Top of Records supplied

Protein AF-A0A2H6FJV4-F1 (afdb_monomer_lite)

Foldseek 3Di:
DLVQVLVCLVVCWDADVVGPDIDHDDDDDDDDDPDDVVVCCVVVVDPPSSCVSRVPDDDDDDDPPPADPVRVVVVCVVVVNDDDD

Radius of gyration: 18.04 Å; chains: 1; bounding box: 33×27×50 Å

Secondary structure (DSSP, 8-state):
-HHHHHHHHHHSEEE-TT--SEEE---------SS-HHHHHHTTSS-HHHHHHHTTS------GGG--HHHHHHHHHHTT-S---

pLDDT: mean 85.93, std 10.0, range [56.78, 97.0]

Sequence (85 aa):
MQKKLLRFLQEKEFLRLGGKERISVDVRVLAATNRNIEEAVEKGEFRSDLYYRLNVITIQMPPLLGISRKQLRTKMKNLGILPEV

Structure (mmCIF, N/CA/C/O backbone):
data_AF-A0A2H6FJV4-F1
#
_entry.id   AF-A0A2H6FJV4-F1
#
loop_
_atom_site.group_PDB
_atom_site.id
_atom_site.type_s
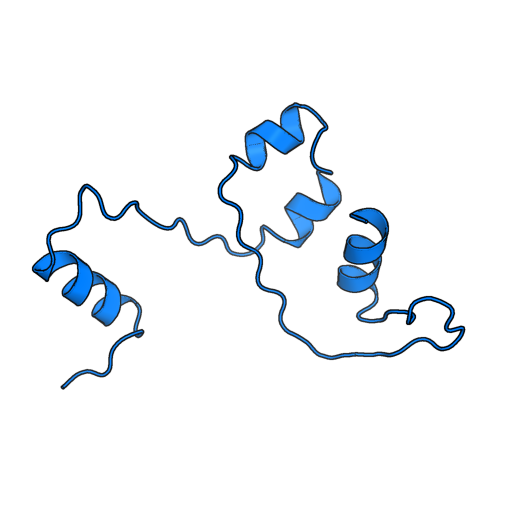ymbol
_atom_site.label_atom_id
_atom_site.label_alt_id
_atom_site.label_comp_id
_atom_site.label_asym_id
_atom_site.label_entity_id
_atom_site.label_seq_id
_atom_site.pdbx_PDB_ins_code
_atom_site.Cartn_x
_atom_site.Cartn_y
_atom_site.Cartn_z
_atom_site.occupancy
_atom_site.B_iso_or_equiv
_atom_site.auth_seq_id
_atom_site.auth_comp_id
_atom_site.auth_asym_id
_atom_site.auth_atom_id
_atom_site.pdbx_PDB_model_num
ATOM 1 N N . MET A 1 1 ? -2.759 11.599 4.366 1.00 72.81 1 MET A N 1
ATOM 2 C CA . MET A 1 1 ? -3.682 10.582 3.803 1.00 72.81 1 MET A CA 1
ATOM 3 C C . MET A 1 1 ? -3.144 9.152 3.873 1.00 72.81 1 MET A C 1
ATOM 5 O O . MET A 1 1 ? -3.893 8.297 4.323 1.00 72.81 1 MET A O 1
ATOM 9 N N . GLN A 1 2 ? -1.877 8.884 3.518 1.00 79.06 2 GLN A N 1
ATOM 10 C CA . GLN A 1 2 ? -1.305 7.519 3.454 1.00 79.06 2 GLN A CA 1
ATOM 11 C C . GLN A 1 2 ? -1.560 6.653 4.713 1.00 79.06 2 GLN A C 1
ATOM 13 O O . GLN A 1 2 ? -1.955 5.500 4.589 1.00 79.06 2 GLN A O 1
ATOM 18 N N . LYS A 1 3 ? -1.472 7.227 5.926 1.00 86.88 3 LYS A N 1
ATOM 19 C CA . LYS A 1 3 ? -1.796 6.532 7.194 1.00 86.88 3 LYS A CA 1
ATOM 20 C C . LYS A 1 3 ? -3.236 5.988 7.263 1.00 86.88 3 LYS A C 1
ATOM 22 O O . LYS A 1 3 ? -3.449 4.902 7.786 1.00 86.88 3 LYS A O 1
ATOM 27 N N . LYS A 1 4 ? -4.224 6.734 6.748 1.00 88.75 4 LYS A N 1
ATOM 28 C CA . LYS A 1 4 ? -5.639 6.315 6.757 1.00 88.75 4 LYS A CA 1
ATOM 29 C C . LYS A 1 4 ? -5.881 5.164 5.781 1.00 88.75 4 LYS A C 1
ATOM 31 O O . LYS A 1 4 ? -6.608 4.238 6.112 1.00 88.75 4 LYS A O 1
ATOM 36 N N . LEU A 1 5 ? -5.239 5.215 4.612 1.00 90.75 5 LEU A N 1
ATOM 37 C CA . LEU A 1 5 ? -5.345 4.159 3.608 1.00 90.75 5 LEU A CA 1
ATOM 38 C C . LEU A 1 5 ? -4.685 2.860 4.082 1.00 90.75 5 LEU A C 1
ATOM 40 O O . LEU A 1 5 ? -5.274 1.799 3.935 1.00 90.75 5 LEU A O 1
ATOM 44 N N . LEU A 1 6 ? -3.505 2.939 4.705 1.00 91.06 6 LEU A N 1
ATOM 45 C CA . LEU A 1 6 ? -2.848 1.766 5.285 1.00 91.06 6 LEU A CA 1
ATOM 46 C C . LEU A 1 6 ? -3.750 1.065 6.311 1.00 91.06 6 LEU A C 1
ATOM 48 O O . LEU A 1 6 ? -3.917 -0.149 6.249 1.00 91.06 6 LEU A O 1
ATOM 52 N N . ARG A 1 7 ? -4.381 1.843 7.201 1.00 90.00 7 ARG A N 1
ATOM 53 C CA . ARG A 1 7 ? -5.351 1.324 8.173 1.00 90.00 7 ARG A CA 1
ATOM 54 C C . ARG A 1 7 ? -6.533 0.639 7.484 1.00 90.00 7 ARG A C 1
ATOM 56 O O . ARG A 1 7 ? -6.896 -0.464 7.865 1.00 90.00 7 ARG A O 1
ATOM 63 N N . PHE A 1 8 ? -7.089 1.256 6.443 1.00 93.94 8 PHE A N 1
ATOM 64 C CA . PHE A 1 8 ? -8.172 0.668 5.654 1.00 93.94 8 PHE A CA 1
ATOM 65 C C . PHE A 1 8 ? -7.775 -0.674 5.014 1.00 93.94 8 PHE A C 1
ATOM 67 O O . PHE A 1 8 ? -8.519 -1.642 5.109 1.00 93.94 8 PHE A O 1
ATOM 74 N N . LEU A 1 9 ? -6.578 -0.769 4.423 1.00 92.06 9 LEU A N 1
ATOM 75 C CA . LEU A 1 9 ? -6.066 -2.007 3.812 1.00 92.06 9 LEU A CA 1
ATOM 76 C C . LEU A 1 9 ? -5.796 -3.137 4.826 1.00 92.06 9 LEU A C 1
ATOM 78 O O . LEU A 1 9 ? -5.621 -4.295 4.438 1.00 92.06 9 LEU A O 1
ATOM 82 N N . GLN A 1 10 ? -5.693 -2.804 6.112 1.00 89.50 10 GLN A N 1
ATOM 83 C CA . GLN A 1 10 ? -5.501 -3.762 7.199 1.00 89.50 10 GLN A CA 1
ATOM 84 C C . GLN A 1 10 ? -6.833 -4.165 7.835 1.00 89.50 10 GLN A C 1
ATOM 86 O O . GLN A 1 10 ? -7.086 -5.355 7.986 1.00 89.50 10 GLN A O 1
ATOM 91 N N . GLU A 1 11 ? -7.672 -3.186 8.183 1.00 92.88 11 GLU A N 1
ATOM 92 C CA . GLU A 1 11 ? -8.914 -3.385 8.940 1.00 92.88 11 GLU A CA 1
ATOM 93 C C . GLU A 1 11 ? -10.131 -3.677 8.040 1.00 92.88 11 GLU A C 1
ATOM 95 O O . GLU A 1 11 ? -11.130 -4.180 8.536 1.00 92.88 11 GLU A O 1
ATOM 100 N N . LYS A 1 12 ? -10.077 -3.372 6.731 1.00 94.56 12 LYS A N 1
ATOM 101 C CA . LYS A 1 12 ? -11.239 -3.371 5.812 1.00 94.56 12 LYS A CA 1
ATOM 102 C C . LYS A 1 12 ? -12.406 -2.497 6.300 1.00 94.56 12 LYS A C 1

Bottom of Records supplied

_Task statement_.
Taking the line with "ATOM 52 N N" as the first and the line with "ATOM 64 C CA" as the last, retype that stretch of the data above exactly, with no other lines.

_Written solution_.
ATOM 52 N N . ARG A 1 7 ? -4.381 1.843 7.201 1.00 90.00 7 ARG A N 1
ATOM 53 C CA . ARG A 1 7 ? -5.351 1.324 8.173 1.00 90.00 7 ARG A CA 1
ATOM 54 C C . ARG A 1 7 ? -6.533 0.639 7.484 1.00 90.00 7 ARG A C 1
ATOM 56 O O . ARG A 1 7 ? -6.896 -0.464 7.865 1.00 90.00 7 ARG A O 1
ATOM 63 N N . PHE A 1 8 ? -7.089 1.256 6.443 1.00 93.94 8 PHE A N 1
ATOM 64 C CA . PHE A 1 8 ? -8.172 0.668 5.654 1.00 93.94 8 PHE A CA 1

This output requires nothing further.